▸ YOUR OBJECTIVE
Return the lines exactly as they stand, from the first of the material through the line containing "ATOM 2 C CA".

▸ RECORDS FOR THE TASK

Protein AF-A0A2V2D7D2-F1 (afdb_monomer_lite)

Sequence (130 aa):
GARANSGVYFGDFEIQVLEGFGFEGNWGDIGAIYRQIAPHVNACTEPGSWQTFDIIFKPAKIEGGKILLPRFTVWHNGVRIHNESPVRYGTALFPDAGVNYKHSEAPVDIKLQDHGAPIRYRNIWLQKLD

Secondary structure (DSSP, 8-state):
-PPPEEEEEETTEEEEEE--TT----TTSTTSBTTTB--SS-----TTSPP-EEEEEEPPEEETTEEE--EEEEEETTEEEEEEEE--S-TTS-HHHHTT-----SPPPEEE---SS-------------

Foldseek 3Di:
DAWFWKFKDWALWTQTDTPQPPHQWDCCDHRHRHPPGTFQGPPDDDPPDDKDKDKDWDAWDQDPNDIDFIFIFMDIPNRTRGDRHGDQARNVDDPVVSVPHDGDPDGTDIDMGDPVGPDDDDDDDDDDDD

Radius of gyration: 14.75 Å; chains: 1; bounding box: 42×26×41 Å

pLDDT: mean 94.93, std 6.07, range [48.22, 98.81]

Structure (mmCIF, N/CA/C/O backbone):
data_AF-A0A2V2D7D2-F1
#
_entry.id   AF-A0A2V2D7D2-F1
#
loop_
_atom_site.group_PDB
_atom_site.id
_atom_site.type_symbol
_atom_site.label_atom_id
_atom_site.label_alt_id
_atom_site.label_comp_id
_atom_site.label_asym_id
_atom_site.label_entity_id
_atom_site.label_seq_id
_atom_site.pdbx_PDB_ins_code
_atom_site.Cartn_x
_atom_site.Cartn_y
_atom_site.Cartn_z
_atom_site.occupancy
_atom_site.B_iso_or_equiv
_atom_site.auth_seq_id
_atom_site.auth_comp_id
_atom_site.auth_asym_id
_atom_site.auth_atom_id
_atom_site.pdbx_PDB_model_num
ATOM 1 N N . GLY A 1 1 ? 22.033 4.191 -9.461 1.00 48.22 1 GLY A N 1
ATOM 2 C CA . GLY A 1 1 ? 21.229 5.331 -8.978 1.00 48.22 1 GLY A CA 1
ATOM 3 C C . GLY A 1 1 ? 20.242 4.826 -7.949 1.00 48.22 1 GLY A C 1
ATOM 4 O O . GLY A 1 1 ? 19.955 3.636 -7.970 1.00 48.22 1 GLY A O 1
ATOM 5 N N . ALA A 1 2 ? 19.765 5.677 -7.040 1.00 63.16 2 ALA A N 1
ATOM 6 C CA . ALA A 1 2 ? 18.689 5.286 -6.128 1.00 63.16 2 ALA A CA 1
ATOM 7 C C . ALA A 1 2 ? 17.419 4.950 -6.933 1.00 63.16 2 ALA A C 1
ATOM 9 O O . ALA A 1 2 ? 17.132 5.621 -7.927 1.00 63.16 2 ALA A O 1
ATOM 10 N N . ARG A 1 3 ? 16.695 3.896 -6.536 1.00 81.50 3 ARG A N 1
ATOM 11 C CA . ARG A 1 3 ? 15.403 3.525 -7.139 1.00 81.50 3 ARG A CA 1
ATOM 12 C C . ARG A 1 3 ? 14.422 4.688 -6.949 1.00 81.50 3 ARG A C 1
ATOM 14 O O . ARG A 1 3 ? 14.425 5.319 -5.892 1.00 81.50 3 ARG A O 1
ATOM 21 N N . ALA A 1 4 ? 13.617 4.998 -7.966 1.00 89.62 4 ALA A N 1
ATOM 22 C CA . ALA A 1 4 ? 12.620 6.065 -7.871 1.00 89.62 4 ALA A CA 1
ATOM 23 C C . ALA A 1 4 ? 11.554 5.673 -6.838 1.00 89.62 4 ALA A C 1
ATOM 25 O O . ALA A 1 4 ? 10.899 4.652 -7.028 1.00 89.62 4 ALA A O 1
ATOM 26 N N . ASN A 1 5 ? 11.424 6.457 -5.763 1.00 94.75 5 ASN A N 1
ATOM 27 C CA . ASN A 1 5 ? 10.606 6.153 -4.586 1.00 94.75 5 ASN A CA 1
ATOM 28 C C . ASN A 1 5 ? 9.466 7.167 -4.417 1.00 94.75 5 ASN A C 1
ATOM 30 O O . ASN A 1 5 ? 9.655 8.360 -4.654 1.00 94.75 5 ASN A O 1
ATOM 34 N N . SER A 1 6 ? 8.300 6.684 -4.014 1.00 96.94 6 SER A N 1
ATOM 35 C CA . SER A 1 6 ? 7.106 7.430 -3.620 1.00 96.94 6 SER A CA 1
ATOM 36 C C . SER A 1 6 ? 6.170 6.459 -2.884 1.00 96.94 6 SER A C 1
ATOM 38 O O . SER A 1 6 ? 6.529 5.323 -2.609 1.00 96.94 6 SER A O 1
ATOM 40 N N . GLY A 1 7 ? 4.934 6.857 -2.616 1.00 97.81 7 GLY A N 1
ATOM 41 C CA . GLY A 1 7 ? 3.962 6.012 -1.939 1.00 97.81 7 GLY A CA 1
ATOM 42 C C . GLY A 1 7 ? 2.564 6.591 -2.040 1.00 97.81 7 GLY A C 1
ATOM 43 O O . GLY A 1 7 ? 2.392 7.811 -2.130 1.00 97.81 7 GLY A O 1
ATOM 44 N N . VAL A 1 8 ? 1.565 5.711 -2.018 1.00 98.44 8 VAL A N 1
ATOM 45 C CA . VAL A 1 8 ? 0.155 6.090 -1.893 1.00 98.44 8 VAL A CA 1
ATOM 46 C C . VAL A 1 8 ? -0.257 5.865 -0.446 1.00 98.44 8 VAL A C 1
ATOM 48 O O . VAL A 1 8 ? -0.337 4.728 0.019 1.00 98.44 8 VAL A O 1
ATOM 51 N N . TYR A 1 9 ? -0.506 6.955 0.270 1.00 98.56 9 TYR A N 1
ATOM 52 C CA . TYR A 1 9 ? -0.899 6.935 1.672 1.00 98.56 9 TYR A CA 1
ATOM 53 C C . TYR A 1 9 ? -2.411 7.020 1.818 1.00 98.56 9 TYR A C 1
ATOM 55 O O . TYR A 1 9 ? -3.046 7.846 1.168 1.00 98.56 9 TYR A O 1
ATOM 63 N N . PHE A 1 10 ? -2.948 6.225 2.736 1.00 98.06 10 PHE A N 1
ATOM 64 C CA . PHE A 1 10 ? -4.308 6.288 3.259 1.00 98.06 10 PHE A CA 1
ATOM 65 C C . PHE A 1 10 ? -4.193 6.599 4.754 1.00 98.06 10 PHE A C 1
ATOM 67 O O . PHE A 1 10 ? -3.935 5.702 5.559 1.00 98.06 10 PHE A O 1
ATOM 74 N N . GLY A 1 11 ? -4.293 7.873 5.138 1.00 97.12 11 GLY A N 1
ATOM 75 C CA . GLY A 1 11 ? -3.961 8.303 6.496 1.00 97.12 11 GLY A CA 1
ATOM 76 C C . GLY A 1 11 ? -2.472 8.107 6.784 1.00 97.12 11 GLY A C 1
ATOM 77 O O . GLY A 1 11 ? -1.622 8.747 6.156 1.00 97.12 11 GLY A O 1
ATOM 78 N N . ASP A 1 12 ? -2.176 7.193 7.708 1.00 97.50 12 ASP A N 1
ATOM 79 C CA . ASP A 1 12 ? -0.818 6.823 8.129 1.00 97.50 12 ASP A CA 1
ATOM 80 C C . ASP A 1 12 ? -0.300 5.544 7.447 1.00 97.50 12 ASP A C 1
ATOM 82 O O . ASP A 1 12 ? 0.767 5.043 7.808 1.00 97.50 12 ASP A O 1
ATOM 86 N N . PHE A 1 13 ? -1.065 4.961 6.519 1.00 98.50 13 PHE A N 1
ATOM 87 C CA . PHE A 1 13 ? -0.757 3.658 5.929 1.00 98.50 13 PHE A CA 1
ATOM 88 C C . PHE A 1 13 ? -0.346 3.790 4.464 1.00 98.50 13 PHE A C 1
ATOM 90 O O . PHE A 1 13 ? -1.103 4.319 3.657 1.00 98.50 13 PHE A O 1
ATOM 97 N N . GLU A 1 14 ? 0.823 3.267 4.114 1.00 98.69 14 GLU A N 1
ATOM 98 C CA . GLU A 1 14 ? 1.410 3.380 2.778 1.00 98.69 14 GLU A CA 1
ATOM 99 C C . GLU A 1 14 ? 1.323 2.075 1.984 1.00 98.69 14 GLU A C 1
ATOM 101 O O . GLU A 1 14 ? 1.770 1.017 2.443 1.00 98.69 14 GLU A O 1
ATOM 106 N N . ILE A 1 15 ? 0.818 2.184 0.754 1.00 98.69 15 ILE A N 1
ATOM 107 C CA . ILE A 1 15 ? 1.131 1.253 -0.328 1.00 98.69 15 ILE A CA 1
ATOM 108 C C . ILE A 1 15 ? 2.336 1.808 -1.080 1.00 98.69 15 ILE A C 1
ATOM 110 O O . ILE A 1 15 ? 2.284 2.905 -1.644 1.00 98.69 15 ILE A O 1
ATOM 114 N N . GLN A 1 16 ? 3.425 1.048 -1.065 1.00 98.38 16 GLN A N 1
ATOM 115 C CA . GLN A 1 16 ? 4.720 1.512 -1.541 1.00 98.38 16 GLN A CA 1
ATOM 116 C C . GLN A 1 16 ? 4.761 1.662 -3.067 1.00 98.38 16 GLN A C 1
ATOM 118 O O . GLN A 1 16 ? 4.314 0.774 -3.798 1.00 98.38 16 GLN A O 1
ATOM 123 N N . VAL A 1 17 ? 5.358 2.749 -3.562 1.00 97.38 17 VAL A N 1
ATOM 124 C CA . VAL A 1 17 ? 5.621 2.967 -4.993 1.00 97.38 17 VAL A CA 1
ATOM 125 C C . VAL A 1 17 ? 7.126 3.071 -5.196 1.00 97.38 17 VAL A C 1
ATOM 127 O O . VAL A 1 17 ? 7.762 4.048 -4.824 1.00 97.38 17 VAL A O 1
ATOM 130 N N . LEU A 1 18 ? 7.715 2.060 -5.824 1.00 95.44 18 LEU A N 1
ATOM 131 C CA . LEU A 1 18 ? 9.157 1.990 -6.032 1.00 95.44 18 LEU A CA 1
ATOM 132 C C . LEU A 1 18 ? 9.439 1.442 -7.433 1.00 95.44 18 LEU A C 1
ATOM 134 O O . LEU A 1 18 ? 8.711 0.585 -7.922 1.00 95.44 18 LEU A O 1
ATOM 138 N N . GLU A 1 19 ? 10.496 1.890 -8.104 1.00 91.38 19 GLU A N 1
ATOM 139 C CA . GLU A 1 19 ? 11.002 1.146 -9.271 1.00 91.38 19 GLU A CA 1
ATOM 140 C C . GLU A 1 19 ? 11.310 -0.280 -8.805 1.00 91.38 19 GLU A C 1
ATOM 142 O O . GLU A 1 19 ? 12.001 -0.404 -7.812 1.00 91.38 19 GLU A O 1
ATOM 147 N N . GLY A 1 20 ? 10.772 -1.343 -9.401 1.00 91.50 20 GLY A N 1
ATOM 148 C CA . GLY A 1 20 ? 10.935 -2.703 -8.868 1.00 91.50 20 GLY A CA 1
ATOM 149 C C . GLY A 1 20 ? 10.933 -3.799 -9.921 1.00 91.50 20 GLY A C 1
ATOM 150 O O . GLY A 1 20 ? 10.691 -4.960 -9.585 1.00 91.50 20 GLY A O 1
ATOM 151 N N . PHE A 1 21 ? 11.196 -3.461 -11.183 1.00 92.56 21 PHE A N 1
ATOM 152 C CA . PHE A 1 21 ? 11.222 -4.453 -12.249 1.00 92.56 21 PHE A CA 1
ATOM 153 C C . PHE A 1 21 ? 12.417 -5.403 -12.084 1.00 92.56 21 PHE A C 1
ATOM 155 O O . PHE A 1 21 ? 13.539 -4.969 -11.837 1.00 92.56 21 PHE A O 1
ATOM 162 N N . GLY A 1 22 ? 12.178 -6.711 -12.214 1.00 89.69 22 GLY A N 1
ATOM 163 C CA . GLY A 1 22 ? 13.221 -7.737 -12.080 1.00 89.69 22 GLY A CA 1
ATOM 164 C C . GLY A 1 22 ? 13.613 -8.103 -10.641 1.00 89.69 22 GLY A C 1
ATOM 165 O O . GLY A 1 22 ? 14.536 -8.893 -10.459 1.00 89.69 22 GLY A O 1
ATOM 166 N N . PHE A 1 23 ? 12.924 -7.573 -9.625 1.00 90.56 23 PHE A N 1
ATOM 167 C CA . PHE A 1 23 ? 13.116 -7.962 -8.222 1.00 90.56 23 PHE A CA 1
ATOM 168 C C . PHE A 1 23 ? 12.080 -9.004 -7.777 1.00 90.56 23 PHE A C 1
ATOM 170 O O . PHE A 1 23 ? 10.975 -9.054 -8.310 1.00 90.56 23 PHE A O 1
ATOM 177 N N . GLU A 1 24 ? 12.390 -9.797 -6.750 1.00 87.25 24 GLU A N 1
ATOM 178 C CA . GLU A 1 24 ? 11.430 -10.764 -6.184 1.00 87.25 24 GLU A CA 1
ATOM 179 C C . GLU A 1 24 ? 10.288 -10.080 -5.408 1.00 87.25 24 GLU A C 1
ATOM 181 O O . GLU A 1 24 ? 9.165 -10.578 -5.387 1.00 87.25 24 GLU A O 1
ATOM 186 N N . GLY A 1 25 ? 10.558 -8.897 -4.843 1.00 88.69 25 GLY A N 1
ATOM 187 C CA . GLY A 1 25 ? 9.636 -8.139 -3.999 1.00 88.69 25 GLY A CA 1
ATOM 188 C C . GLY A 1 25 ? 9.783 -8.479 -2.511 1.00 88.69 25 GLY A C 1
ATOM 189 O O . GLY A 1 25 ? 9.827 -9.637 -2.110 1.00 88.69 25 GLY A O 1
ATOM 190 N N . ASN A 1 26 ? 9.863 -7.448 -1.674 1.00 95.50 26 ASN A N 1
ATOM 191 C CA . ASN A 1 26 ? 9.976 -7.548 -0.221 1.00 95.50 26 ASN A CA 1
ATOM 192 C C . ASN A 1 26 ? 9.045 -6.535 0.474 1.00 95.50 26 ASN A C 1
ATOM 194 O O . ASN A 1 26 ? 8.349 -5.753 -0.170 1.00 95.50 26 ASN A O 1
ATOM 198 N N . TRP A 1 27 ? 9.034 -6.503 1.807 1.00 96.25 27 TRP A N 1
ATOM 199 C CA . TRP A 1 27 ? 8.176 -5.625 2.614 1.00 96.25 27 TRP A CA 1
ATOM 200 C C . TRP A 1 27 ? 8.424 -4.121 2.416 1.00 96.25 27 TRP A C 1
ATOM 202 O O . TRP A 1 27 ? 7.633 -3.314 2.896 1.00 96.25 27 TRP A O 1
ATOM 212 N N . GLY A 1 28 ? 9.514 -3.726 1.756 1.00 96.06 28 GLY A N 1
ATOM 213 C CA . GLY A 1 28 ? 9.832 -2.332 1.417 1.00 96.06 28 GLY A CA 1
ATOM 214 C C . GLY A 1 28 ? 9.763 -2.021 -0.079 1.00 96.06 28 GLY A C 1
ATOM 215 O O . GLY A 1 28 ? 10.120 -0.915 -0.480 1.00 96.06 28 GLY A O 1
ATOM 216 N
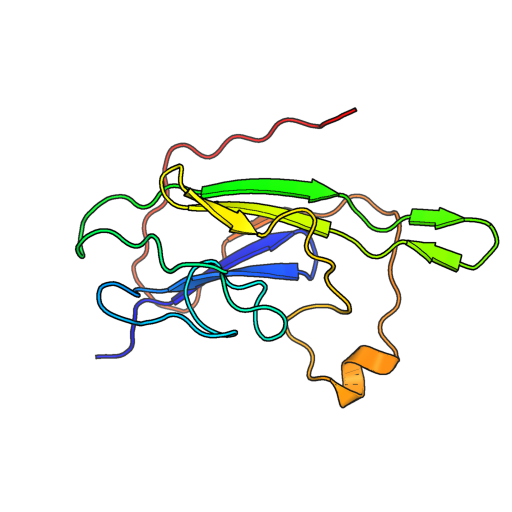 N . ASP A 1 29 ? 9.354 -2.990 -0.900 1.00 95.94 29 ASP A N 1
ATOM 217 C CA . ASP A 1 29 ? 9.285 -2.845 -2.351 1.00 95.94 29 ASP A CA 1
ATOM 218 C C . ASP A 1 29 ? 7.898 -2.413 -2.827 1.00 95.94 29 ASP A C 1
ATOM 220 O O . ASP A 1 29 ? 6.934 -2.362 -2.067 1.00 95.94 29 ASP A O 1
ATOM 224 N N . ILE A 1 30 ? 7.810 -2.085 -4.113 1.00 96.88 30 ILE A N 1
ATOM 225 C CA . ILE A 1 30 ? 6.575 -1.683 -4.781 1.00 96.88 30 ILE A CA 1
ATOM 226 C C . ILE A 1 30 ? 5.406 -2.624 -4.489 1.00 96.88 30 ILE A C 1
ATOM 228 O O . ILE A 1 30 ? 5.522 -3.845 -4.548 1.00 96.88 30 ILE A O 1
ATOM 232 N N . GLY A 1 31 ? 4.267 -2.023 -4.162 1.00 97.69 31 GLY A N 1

▸ ANSWER SECTION
Protein AF-A0A2V2D7D2-F1 (afdb_monomer_lite)

Sequence (130 aa):
GARANSGVYFGDFEIQVLEGFGFEGNWGDIGAIYRQIAPHVNACTEPGSWQTFDIIFKPAKIEGGKILLPRFTVWHNGVRIHNESPVRYGTALFPDAGVNYKHSEAPVDIKLQDHGAPIRYRNIWLQKLD

Secondary structure (DSSP, 8-state):
-PPPEEEEEETTEEEEEE--TT----TTSTTSBTTTB--SS-----TTSPP-EEEEEEPPEEETTEEE--EEEEEETTEEEEEEEE--S-TTS-HHHHTT-----SPPPEEE---SS-------------

Foldseek 3Di:
DAWFWKFKDWALWTQTDTPQPPHQWDCCDHRHRHPPGTFQGPPDDDPPDDKDKDKDWDAWDQDPNDIDFIFIFMDIPNRTRGDRHGDQARNVDDPVVSVPHDGDPDGTDIDMGDPVGPDDDDDDDDDDDD

Radius of gyration: 14.75 Å; chains: 1; bounding box: 42×26×41 Å

pLDDT: mean 94.93, std 6.07, range [48.22, 98.81]

Structure (mmCIF, N/CA/C/O backbone):
data_AF-A0A2V2D7D2-F1
#
_entry.id   AF-A0A2V2D7D2-F1
#
loop_
_atom_site.group_PDB
_atom_site.id
_atom_site.type_symbol
_atom_site.label_atom_id
_atom_site.label_alt_id
_atom_site.label_comp_id
_atom_site.label_asym_id
_atom_site.label_entity_id
_atom_site.label_seq_id
_atom_site.pdbx_PDB_ins_code
_atom_site.Cartn_x
_atom_site.Cartn_y
_atom_site.Cartn_z
_atom_site.occupancy
_atom_site.B_iso_or_equiv
_atom_site.auth_seq_id
_atom_site.auth_comp_id
_atom_site.auth_asym_id
_atom_site.auth_atom_id
_atom_site.pdbx_PDB_model_num
ATOM 1 N N . GLY A 1 1 ? 22.033 4.191 -9.461 1.00 48.22 1 GLY A N 1
ATOM 2 C CA . GLY A 1 1 ? 21.229 5.331 -8.978 1.00 48.22 1 GLY A CA 1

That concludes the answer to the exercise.